Task instructions
Count the lines below that include the word "backbone", then give that number and no other words.

-------- Data extract

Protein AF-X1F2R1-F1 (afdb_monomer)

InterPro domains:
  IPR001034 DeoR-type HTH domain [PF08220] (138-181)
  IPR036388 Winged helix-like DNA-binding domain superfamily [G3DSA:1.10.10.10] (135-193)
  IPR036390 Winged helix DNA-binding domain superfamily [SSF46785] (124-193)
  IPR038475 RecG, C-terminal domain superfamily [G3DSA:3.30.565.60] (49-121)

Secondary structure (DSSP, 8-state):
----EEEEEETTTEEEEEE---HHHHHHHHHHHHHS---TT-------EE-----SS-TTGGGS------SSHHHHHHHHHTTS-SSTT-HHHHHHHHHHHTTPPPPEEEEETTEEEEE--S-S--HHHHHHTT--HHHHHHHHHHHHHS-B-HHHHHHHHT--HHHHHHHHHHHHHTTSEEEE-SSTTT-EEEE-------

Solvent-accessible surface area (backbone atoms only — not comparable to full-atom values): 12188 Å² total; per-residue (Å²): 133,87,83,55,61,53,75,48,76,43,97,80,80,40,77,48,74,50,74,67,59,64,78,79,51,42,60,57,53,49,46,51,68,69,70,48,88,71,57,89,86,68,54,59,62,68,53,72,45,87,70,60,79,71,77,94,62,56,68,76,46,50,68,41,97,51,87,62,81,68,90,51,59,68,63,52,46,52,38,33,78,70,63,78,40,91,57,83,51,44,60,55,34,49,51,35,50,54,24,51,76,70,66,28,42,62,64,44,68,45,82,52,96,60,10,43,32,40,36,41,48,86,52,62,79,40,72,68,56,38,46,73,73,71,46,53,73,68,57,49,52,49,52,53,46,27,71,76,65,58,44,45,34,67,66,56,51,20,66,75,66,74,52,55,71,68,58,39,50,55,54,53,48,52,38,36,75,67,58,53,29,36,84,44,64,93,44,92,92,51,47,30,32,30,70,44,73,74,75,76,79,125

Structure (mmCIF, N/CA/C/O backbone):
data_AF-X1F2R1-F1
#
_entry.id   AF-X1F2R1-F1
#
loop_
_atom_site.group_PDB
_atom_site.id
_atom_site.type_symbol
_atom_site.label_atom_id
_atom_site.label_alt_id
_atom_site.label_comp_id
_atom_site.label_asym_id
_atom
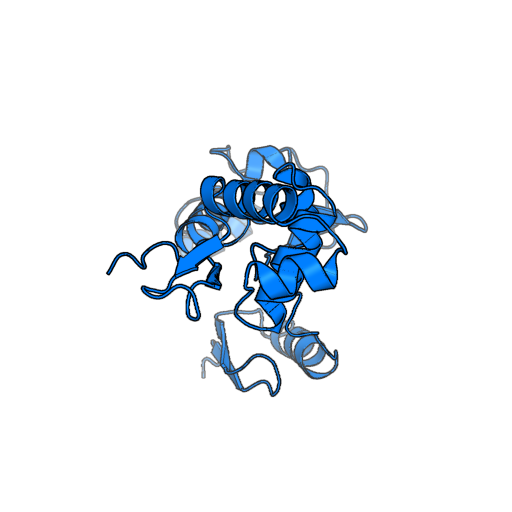_site.label_entity_id
_atom_site.label_seq_id
_atom_site.pdbx_PDB_ins_code
_atom_site.Cartn_x
_atom_site.Cartn_y
_atom_site.Cartn_z
_atom_site.occupancy
_atom_site.B_iso_or_equiv
_atom_site.auth_seq_id
_atom_site.auth_comp_id
_atom_site.auth_asym_id
_atom_site.auth_atom_id
_atom_site.pdbx_PDB_model_num
ATOM 1 N N . LYS A 1 1 ? 10.571 -26.160 -29.462 1.00 36.78 1 LYS A N 1
ATOM 2 C CA . LYS A 1 1 ? 9.268 -26.197 -28.751 1.00 36.78 1 LYS A CA 1
ATOM 3 C C . LYS A 1 1 ? 9.351 -25.134 -27.657 1.00 36.78 1 LYS A C 1
ATOM 5 O O . LYS A 1 1 ? 10.224 -25.232 -26.813 1.00 36.78 1 LYS A O 1
ATOM 10 N N . ASN A 1 2 ? 8.596 -24.044 -27.810 1.00 36.34 2 ASN A N 1
ATOM 11 C CA . ASN A 1 2 ? 8.693 -22.807 -27.026 1.00 36.34 2 ASN A CA 1
ATOM 12 C C . ASN A 1 2 ? 8.153 -22.998 -25.597 1.00 36.34 2 ASN A C 1
ATOM 14 O O . ASN A 1 2 ? 6.954 -22.850 -25.378 1.00 36.34 2 ASN A O 1
ATOM 18 N N . GLU A 1 3 ? 
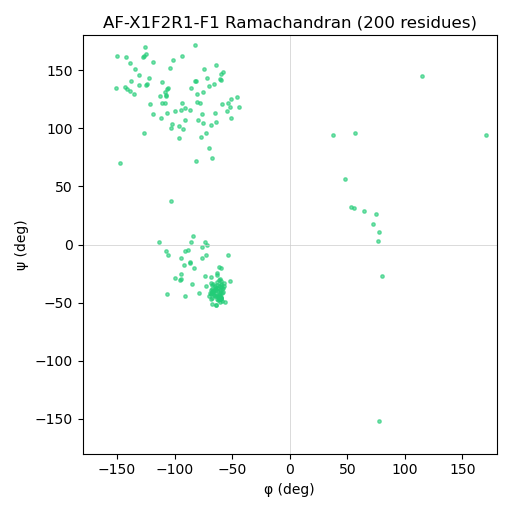9.015 -23.265 -24.620 1.00 43.28 3 GLU A N 1
ATOM 19 C CA . GLU A 1 3 ? 8.673 -23.108 -23.198 1.00 43.28 3 GLU A CA 1
ATOM 20 C C . GLU A 1 3 ? 8.830 -21.630 -22.808 1.00 43.28 3 GLU A C 1
ATOM 22 O O . GLU A 1 3 ? 9.797 -21.224 -22.175 1.00 43.28 3 GLU A O 1
ATOM 27 N N . LYS A 1 4 ? 7.914 -20.783 -23.294 1.00 48.12 4 LYS A N 1
ATOM 28 C CA . LYS A 1 4 ? 7.954 -19.321 -23.086 1.00 48.12 4 LYS A CA 1
ATOM 29 C C . LYS A 1 4 ? 7.283 -18.863 -21.786 1.00 48.12 4 LYS A C 1
ATOM 31 O O . LYS A 1 4 ? 7.526 -17.745 -21.342 1.00 48.12 4 LYS A O 1
ATOM 36 N N . ASN A 1 5 ? 6.478 -19.729 -21.171 1.00 46.34 5 ASN A N 1
ATOM 37 C CA . ASN A 1 5 ? 5.732 -19.442 -19.951 1.00 46.34 5 ASN A CA 1
ATOM 38 C C . ASN A 1 5 ? 5.868 -20.626 -18.995 1.00 46.34 5 ASN A C 1
ATOM 40 O O . ASN A 1 5 ? 5.624 -21.765 -19.394 1.00 46.34 5 ASN A O 1
ATOM 44 N N . ILE A 1 6 ? 6.231 -20.352 -17.743 1.00 50.81 6 ILE A N 1
ATOM 45 C CA . ILE A 1 6 ? 6.282 -21.362 -16.685 1.00 50.81 6 ILE A CA 1
ATOM 46 C C . ILE A 1 6 ? 5.162 -21.041 -15.698 1.00 50.81 6 ILE A C 1
ATOM 48 O O . ILE A 1 6 ? 5.100 -19.938 -15.151 1.00 50.81 6 ILE A O 1
ATOM 52 N N . LYS A 1 7 ? 4.266 -22.010 -15.497 1.00 43.06 7 LYS A N 1
ATOM 53 C CA . LYS A 1 7 ? 3.193 -21.961 -14.501 1.00 43.06 7 LYS A CA 1
ATOM 54 C C . LYS A 1 7 ? 3.523 -22.910 -13.366 1.00 43.06 7 LYS A C 1
ATOM 56 O O . LYS A 1 7 ? 3.789 -24.084 -13.614 1.00 43.06 7 LYS A O 1
ATOM 61 N N . LEU A 1 8 ? 3.482 -22.411 -12.136 1.00 49.03 8 LEU A N 1
ATOM 62 C CA . LEU A 1 8 ? 3.702 -23.214 -10.939 1.00 49.03 8 LEU A CA 1
ATOM 63 C C . LEU A 1 8 ? 2.704 -22.834 -9.851 1.00 49.03 8 LEU A C 1
ATOM 65 O O . LEU A 1 8 ? 2.400 -21.664 -9.632 1.00 49.03 8 LEU A O 1
ATOM 69 N N . ARG A 1 9 ? 2.222 -23.852 -9.139 1.00 41.81 9 ARG A N 1
ATOM 70 C CA . ARG A 1 9 ? 1.360 -23.693 -7.971 1.00 41.81 9 ARG A CA 1
ATOM 71 C C . ARG A 1 9 ? 2.226 -23.756 -6.718 1.00 41.81 9 ARG A C 1
ATOM 73 O O . ARG A 1 9 ? 2.659 -24.831 -6.308 1.00 41.81 9 ARG A O 1
ATOM 80 N N . LEU A 1 10 ? 2.509 -22.595 -6.143 1.00 47.06 10 LEU A N 1
ATOM 81 C CA . LEU A 1 10 ? 3.280 -22.455 -4.914 1.00 47.06 10 LEU A CA 1
ATOM 82 C C . LEU A 1 10 ? 2.372 -22.695 -3.703 1.00 47.06 10 LEU A C 1
ATOM 84 O O . LEU A 1 10 ? 1.213 -22.279 -3.682 1.00 47.06 10 LEU A O 1
ATOM 88 N N . ARG A 1 11 ? 2.908 -23.378 -2.683 1.00 40.41 11 ARG A N 1
ATOM 89 C CA . ARG A 1 11 ? 2.150 -23.779 -1.482 1.00 40.41 11 ARG A CA 1
ATOM 90 C C . ARG A 1 11 ? 1.634 -22.588 -0.663 1.00 40.41 11 ARG A C 1
ATOM 92 O O . ARG A 1 11 ? 0.630 -22.743 0.019 1.00 40.41 11 ARG A O 1
ATOM 99 N N . THR A 1 12 ? 2.303 -21.439 -0.740 1.00 36.34 12 THR A N 1
ATOM 100 C CA . THR A 1 12 ? 1.985 -20.207 0.005 1.00 36.34 12 THR A CA 1
ATOM 101 C C . THR A 1 12 ? 1.354 -19.137 -0.899 1.00 36.34 12 THR A C 1
ATOM 103 O O . THR A 1 12 ? 0.316 -18.567 -0.582 1.00 36.34 12 THR A O 1
ATOM 106 N N . LEU A 1 13 ? 1.896 -18.963 -2.108 1.00 34.78 13 LEU A N 1
ATOM 107 C CA . LEU A 1 13 ? 1.536 -17.871 -3.022 1.00 34.78 13 LEU A CA 1
ATOM 108 C C . LEU A 1 13 ? 0.401 -18.179 -4.021 1.00 34.78 13 LEU A C 1
ATOM 110 O O . LEU A 1 13 ? -0.013 -17.279 -4.751 1.00 34.78 13 LEU A O 1
ATOM 114 N N . GLY A 1 14 ? -0.112 -19.412 -4.081 1.00 47.28 14 GLY A N 1
ATOM 115 C CA . GLY A 1 14 ? -1.098 -19.811 -5.093 1.00 47.28 14 GLY A CA 1
ATOM 116 C C . GLY A 1 14 ? -0.468 -20.081 -6.467 1.00 47.28 14 GLY A C 1
ATOM 117 O O . GLY A 1 14 ? 0.673 -20.530 -6.553 1.00 47.28 14 GLY A O 1
ATOM 118 N N . GLU A 1 15 ? -1.214 -19.885 -7.558 1.00 35.72 15 GLU A N 1
ATOM 119 C CA . GLU A 1 15 ? -0.719 -20.127 -8.923 1.00 35.72 15 GLU A CA 1
ATOM 120 C C . GLU A 1 15 ? 0.008 -18.886 -9.460 1.00 35.72 15 GLU A C 1
ATOM 122 O O . GLU A 1 15 ? -0.591 -17.825 -9.626 1.00 35.72 15 GLU A O 1
ATOM 127 N N . VAL A 1 16 ? 1.311 -19.013 -9.711 1.00 42.41 16 VAL A N 1
ATOM 128 C CA . VAL A 1 16 ? 2.155 -17.945 -10.254 1.00 42.41 16 VAL A CA 1
ATOM 129 C C . VAL A 1 16 ? 2.514 -18.300 -11.695 1.00 42.41 16 VAL A C 1
ATOM 131 O O . VAL A 1 16 ? 3.087 -19.358 -11.969 1.00 42.41 16 VAL A O 1
ATOM 134 N N . GLU A 1 17 ? 2.162 -17.411 -12.624 1.00 39.84 17 GLU A N 1
ATOM 135 C CA . GLU A 1 17 ? 2.524 -17.514 -14.038 1.00 39.84 17 GLU A CA 1
ATOM 136 C C . GLU A 1 17 ? 3.603 -16.481 -14.364 1.00 39.84 17 GLU A C 1
ATOM 138 O O . GLU A 1 17 ? 3.353 -15.275 -14.353 1.00 39.84 17 GLU A O 1
ATOM 143 N N . LEU A 1 18 ? 4.805 -16.960 -14.681 1.00 41.75 18 LEU A N 1
ATOM 144 C CA . LEU A 1 18 ? 5.893 -16.114 -15.158 1.00 41.75 18 LEU A CA 1
ATOM 145 C C . LEU A 1 18 ? 5.888 -16.132 -16.686 1.00 41.75 18 LEU A C 1
ATOM 147 O O . LEU A 1 18 ? 6.106 -17.177 -17.309 1.00 41.75 18 LEU A O 1
ATOM 151 N N . LYS A 1 19 ? 5.629 -14.966 -17.284 1.00 37.22 19 LYS A N 1
ATOM 152 C CA . LYS A 1 19 ? 5.654 -14.773 -18.737 1.00 37.22 19 LYS A CA 1
ATOM 153 C C . LYS A 1 19 ? 6.976 -14.129 -19.137 1.00 37.22 19 LYS A C 1
ATOM 155 O O . LYS A 1 19 ? 7.235 -12.994 -18.759 1.00 37.22 19 LYS A O 1
ATOM 160 N N . TYR A 1 20 ? 7.771 -14.878 -19.904 1.00 45.19 20 TYR A N 1
ATOM 161 C CA . TYR A 1 20 ? 9.087 -14.509 -20.436 1.00 45.19 20 TYR A CA 1
ATOM 162 C C . TYR A 1 20 ? 10.142 -14.086 -19.403 1.00 45.19 20 TYR A C 1
ATOM 164 O O . TYR A 1 20 ? 10.301 -12.918 -19.063 1.00 45.19 20 TYR A O 1
ATOM 172 N N . ILE A 1 21 ? 10.964 -15.059 -19.014 1.00 43.41 21 ILE A N 1
ATOM 173 C CA . ILE A 1 21 ? 12.257 -14.850 -18.356 1.00 43.41 21 ILE A CA 1
ATOM 174 C C . ILE A 1 21 ? 13.299 -15.578 -19.209 1.00 43.41 21 ILE A C 1
ATOM 176 O O . ILE A 1 21 ? 13.029 -16.683 -19.686 1.00 43.41 21 ILE A O 1
ATOM 180 N N . SER A 1 22 ? 14.467 -14.963 -19.431 1.00 38.56 22 SER A N 1
ATOM 181 C CA . SER A 1 22 ? 15.616 -15.625 -20.066 1.00 38.56 22 SER A CA 1
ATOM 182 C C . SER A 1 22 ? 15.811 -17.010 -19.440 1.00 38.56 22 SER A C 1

----------------

Output below
2